American climate activist

Wanjiku "Wawa" Gatheru is an American climate justice activist. She is also a recipient of the coveted Rhodes Scholarship.

== Early life ==
Gatheru was born to Kenyan immigrants Mr and Mrs Gatheru from Mukurwe-ini Nyeri county and raised in the rural area of Pomfret, Connecticut, She became interested in climate activism at 15 and took classes in environmental science.

Gatheru attended the University of Connecticut. She received the Harry S. Truman, Rhodes, and Morris K. Udall and Stewart L. Udall Foundations scholarship in 2019. She graduated magna cum laude in 2020 with a BA in Environmental studies and a minor in Urban and Community Studies. She earned her Master's from the University of Oxford in nature, society and environmental governance.

== Activism ==
Gatheru sought to advocate for Black women and non-binary people through writing and public speaking.

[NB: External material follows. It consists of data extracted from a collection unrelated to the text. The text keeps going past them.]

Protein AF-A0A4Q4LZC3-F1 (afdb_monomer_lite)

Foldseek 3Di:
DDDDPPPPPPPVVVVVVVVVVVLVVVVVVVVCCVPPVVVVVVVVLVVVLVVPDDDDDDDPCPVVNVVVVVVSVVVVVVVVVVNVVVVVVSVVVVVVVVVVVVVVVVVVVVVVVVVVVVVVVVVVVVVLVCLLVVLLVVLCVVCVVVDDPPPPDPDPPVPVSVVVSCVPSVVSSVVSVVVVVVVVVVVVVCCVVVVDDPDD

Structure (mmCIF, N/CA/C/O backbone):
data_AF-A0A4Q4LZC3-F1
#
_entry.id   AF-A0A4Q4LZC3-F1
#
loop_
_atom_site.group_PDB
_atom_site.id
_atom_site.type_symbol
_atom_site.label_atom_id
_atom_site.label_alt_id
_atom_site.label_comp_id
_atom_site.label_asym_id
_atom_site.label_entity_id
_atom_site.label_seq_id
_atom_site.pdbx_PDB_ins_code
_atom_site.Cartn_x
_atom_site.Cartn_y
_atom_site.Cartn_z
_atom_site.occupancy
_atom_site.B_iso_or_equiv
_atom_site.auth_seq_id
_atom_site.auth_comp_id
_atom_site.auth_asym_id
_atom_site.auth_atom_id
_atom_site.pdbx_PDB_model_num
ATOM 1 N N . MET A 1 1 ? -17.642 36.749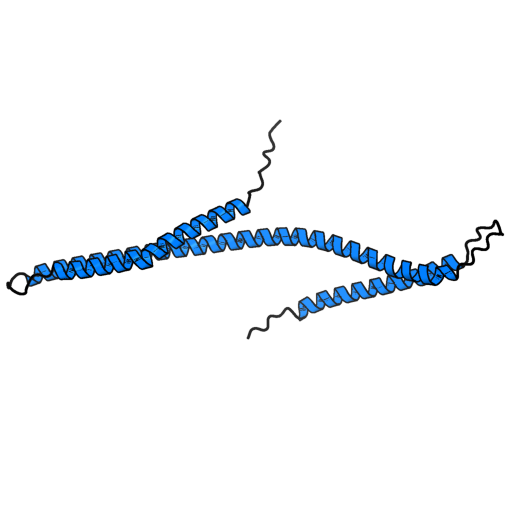 -21.076 1.00 38.69 1 MET A N 1
ATOM 2 C CA . MET A 1 1 ? -16.707 36.586 -19.941 1.00 38.69 1 MET A CA 1
ATOM 3 C C . MET A 1 1 ? -17.445 35.808 -18.864 1.00 38.69 1 MET A C 1
ATOM 5 O O . MET A 1 1 ? -18.269 36.390 -18.180 1.00 38.69 1 MET A O 1
ATOM 9 N N . SER A 1 2 ? -17.272 34.486 -18.802 1.00 36.06 2 SER A N 1
ATOM 10 C CA . SER A 1 2 ? -17.836 33.675 -17.718 1.00 36.06 2 SER A CA 1
ATOM 11 C C . SER A 1 2 ? -16.765 32.718 -17.220 1.00 36.06 2 SER A C 1
ATOM 13 O O . SER A 1 2 ? -16.036 32.106 -18.000 1.00 36.06 2 SER A O 1
ATOM 15 N N . THR A 1 3 ? -16.618 32.744 -15.909 1.00 42.28 3 THR A N 1
ATOM 16 C CA . THR A 1 3 ? -15.482 32.321 -15.108 1.00 42.28 3 THR A CA 1
ATOM 17 C C . THR A 1 3 ? -15.381 30.801 -15.089 1.00 42.28 3 THR A C 1
ATOM 19 O O . THR A 1 3 ? -16.248 30.120 -14.548 1.00 42.28 3 THR A O 1
ATOM 22 N N . GLY A 1 4 ? -14.310 30.261 -15.672 1.00 46.50 4 GLY A N 1
ATOM 23 C CA . GLY A 1 4 ? -13.941 28.858 -15.516 1.00 46.50 4 GLY A CA 1
ATOM 24 C C . GLY A 1 4 ? -13.509 28.603 -14.076 1.00 46.50 4 GLY A C 1
ATOM 25 O O . GLY A 1 4 ? -12.367 28.870 -13.712 1.00 46.50 4 GLY A O 1
ATOM 26 N N . ALA A 1 5 ? -14.430 28.120 -13.244 1.00 44.94 5 ALA A N 1
ATOM 27 C CA . ALA A 1 5 ? -14.116 27.638 -11.909 1.00 44.94 5 ALA A CA 1
ATOM 28 C C . ALA A 1 5 ? -13.250 26.374 -12.031 1.00 44.94 5 ALA A C 1
ATOM 30 O O . ALA A 1 5 ? -13.749 25.270 -12.253 1.00 44.94 5 ALA A O 1
ATOM 31 N N . VAL A 1 6 ? -11.933 26.553 -11.918 1.00 51.62 6 VAL A N 1
ATOM 32 C CA . VAL A 1 6 ? -10.966 25.464 -11.766 1.00 51.62 6 VAL A CA 1
ATOM 33 C C . VAL A 1 6 ? -11.290 24.757 -10.454 1.00 51.62 6 VAL A C 1
ATOM 35 O O . VAL A 1 6 ? -11.064 25.285 -9.366 1.00 51.62 6 VAL A O 1
ATOM 38 N N . LYS A 1 7 ? -11.889 23.571 -10.565 1.00 51.88 7 LYS A N 1
ATOM 39 C CA . LYS A 1 7 ? -12.205 22.687 -9.443 1.00 51.88 7 LYS A CA 1
ATOM 40 C C . LYS A 1 7 ? -10.877 22.301 -8.784 1.00 51.88 7 LYS A C 1
ATOM 42 O O . LYS A 1 7 ? -10.098 21.561 -9.380 1.00 51.88 7 LYS A O 1
ATOM 47 N N . GLN A 1 8 ? -10.582 22.872 -7.616 1.00 59.53 8 GLN A N 1
ATOM 48 C CA . GLN A 1 8 ? -9.337 22.593 -6.899 1.00 59.53 8 GLN A CA 1
ATOM 49 C C . GLN A 1 8 ? -9.198 21.079 -6.662 1.00 59.53 8 GLN A C 1
ATOM 51 O O . GLN A 1 8 ? -10.194 20.436 -6.308 1.00 59.53 8 GLN A O 1
ATOM 56 N N . PRO A 1 9 ? -8.005 20.491 -6.878 1.00 59.09 9 PRO A N 1
ATOM 57 C CA . PRO A 1 9 ? -7.791 19.078 -6.611 1.00 59.09 9 PRO A CA 1
ATOM 58 C C . PRO A 1 9 ? -7.999 18.826 -5.116 1.00 59.09 9 PRO A C 1
ATOM 60 O O . PRO A 1 9 ? -7.416 19.499 -4.269 1.00 59.09 9 PRO A O 1
ATOM 63 N N . ILE A 1 10 ? -8.888 17.888 -4.799 1.00 65.25 10 ILE A N 1
ATOM 64 C CA . ILE A 1 10 ? -9.203 17.505 -3.423 1.00 65.25 10 ILE A CA 1
ATOM 65 C C . ILE A 1 10 ? -7.937 16.888 -2.815 1.00 65.25 10 ILE A C 1
ATOM 67 O O . ILE A 1 10 ? -7.449 15.877 -3.318 1.00 65.25 10 ILE A O 1
ATOM 71 N N . ASP A 1 11 ? -7.411 17.490 -1.745 1.00 72.19 11 ASP A N 1
ATOM 72 C CA . ASP A 1 11 ? -6.255 16.977 -1.002 1.00 72.19 11 ASP A CA 1
ATOM 73 C C . ASP A 1 11 ? -6.638 15.699 -0.237 1.00 72.19 11 ASP A C 1
ATOM 75 O O . ASP A 1 11 ? -7.117 15.717 0.903 1.00 72.19 11 ASP A O 1
ATOM 79 N N . LEU A 1 12 ? -6.467 14.570 -0.925 1.00 72.44 12 LEU A N 1
ATOM 80 C CA . LEU A 1 12 ? -6.822 13.232 -0.464 1.00 72.44 12 LEU A CA 1
ATOM 81 C C . LEU A 1 12 ? -6.070 12.824 0.808 1.00 72.44 12 LEU A C 1
ATOM 83 O O . LEU A 1 12 ? -6.637 12.117 1.637 1.00 72.44 12 LEU A O 1
ATOM 87 N N . ASN A 1 13 ? -4.828 13.285 0.987 1.00 74.06 13 ASN A N 1
ATOM 88 C CA . ASN A 1 13 ? -4.008 12.933 2.148 1.00 74.06 13 ASN A CA 1
ATOM 89 C C . ASN A 1 13 ? -4.538 13.602 3.417 1.00 74.06 13 ASN A C 1
ATOM 91 O O . ASN A 1 13 ? -4.700 12.948 4.449 1.00 74.06 13 ASN A O 1
ATOM 95 N N . SER A 1 14 ? -4.880 14.889 3.325 1.00 75.69 14 SER A N 1
ATOM 96 C CA . SER A 1 14 ? -5.517 15.626 4.420 1.00 75.69 14 SER A CA 1
ATOM 97 C C . SER A 1 14 ? -6.892 15.049 4.770 1.00 75.69 14 SER A C 1
ATOM 99 O O . SER A 1 14 ? -7.223 14.884 5.947 1.00 75.69 14 SER A O 1
ATOM 101 N N . LEU A 1 15 ? -7.682 14.665 3.760 1.00 75.12 15 LEU A N 1
ATOM 102 C CA . LEU A 1 15 ? -8.984 14.030 3.972 1.00 75.12 15 LEU A CA 1
ATOM 103 C C . LEU A 1 15 ? -8.850 12.653 4.642 1.00 75.12 15 LEU A C 1
ATOM 105 O O . LEU A 1 15 ? -9.539 12.385 5.625 1.00 75.12 15 LEU A O 1
ATOM 109 N N . HIS A 1 16 ? -7.938 11.808 4.156 1.00 74.12 16 HIS A N 1
ATOM 110 C CA . HIS A 1 16 ? -7.654 10.498 4.741 1.00 74.12 16 HIS A CA 1
ATOM 111 C C . HIS A 1 16 ? -7.207 10.632 6.202 1.00 74.12 16 HIS A C 1
ATOM 113 O O . HIS A 1 16 ? -7.748 9.953 7.073 1.00 74.12 16 HIS A O 1
ATOM 119 N N . GLY A 1 17 ? -6.290 11.561 6.496 1.00 79.12 17 GLY A N 1
ATOM 120 C CA . GLY A 1 17 ? -5.833 11.835 7.860 1.00 79.12 17 GLY A CA 1
ATOM 121 C C . GLY A 1 17 ? -6.973 12.231 8.803 1.00 79.12 17 GLY A C 1
ATOM 122 O O . GLY A 1 17 ? -7.068 11.702 9.909 1.00 79.12 17 GLY A O 1
ATOM 123 N N . LYS A 1 18 ? -7.894 13.094 8.354 1.00 81.44 18 LYS A N 1
ATOM 124 C CA . LYS A 1 18 ? -9.073 13.487 9.146 1.00 81.44 18 LYS A CA 1
ATOM 125 C C . LYS A 1 18 ? -10.010 12.314 9.433 1.00 81.44 18 LYS A C 1
ATOM 127 O O . LYS A 1 18 ? -10.486 12.192 10.560 1.00 81.44 18 LYS A O 1
ATOM 132 N N . ILE A 1 19 ? -10.262 11.452 8.445 1.00 75.88 19 ILE A N 1
ATOM 133 C CA . ILE A 1 19 ? -11.147 10.290 8.615 1.00 75.88 19 ILE A CA 1
ATOM 134 C C . ILE A 1 19 ? -10.512 9.267 9.564 1.00 75.88 19 ILE A C 1
ATOM 136 O O . ILE A 1 19 ? -11.186 8.788 10.472 1.00 75.88 19 ILE A O 1
ATOM 140 N N . VAL A 1 20 ? -9.217 8.974 9.412 1.00 77.94 20 VAL A N 1
ATOM 141 C CA . VAL A 1 20 ? -8.494 8.052 10.305 1.00 77.94 20 VAL A CA 1
ATOM 142 C C . VAL A 1 20 ? -8.483 8.568 11.743 1.00 77.94 20 VAL A C 1
ATOM 144 O O . VAL A 1 20 ? -8.738 7.796 12.664 1.00 77.94 20 VAL A O 1
ATOM 147 N N . LEU A 1 21 ? -8.256 9.869 11.949 1.00 81.19 21 LEU A N 1
ATOM 148 C CA . LEU A 1 21 ? -8.310 10.468 13.284 1.00 81.19 21 LEU A CA 1
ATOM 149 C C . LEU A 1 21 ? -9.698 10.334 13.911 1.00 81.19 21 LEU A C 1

In 2022, she hosted the black eco-feminist summit, which was featured in the British Vogue. She was the board chair at the Environmental Media Association

== Achievements ==
Gatheru was recognized as a Young Futurist by The Root in 2020, a Grist 50 FIXER, and Glamour College Woman of the Year. In 2021, she was Victoria's Secret PINK Purpose Project Winner.

In January 2023, she appeared on the cover of Vogue alongside Billie Eilish. I She was also named Climate Creator to Watch by Pique Action and the Harvard T.H. Chan School of Public Health, became a member of the first-ever National Environmental Youth Advisory Council at the U.S. Environmental Protection Agency, and won a Trailblazer Award at Verdical Group's annual Net Zero Conference.

In 2024, Gatheru was named in Forbes 30 Under 30 List under Social Impact.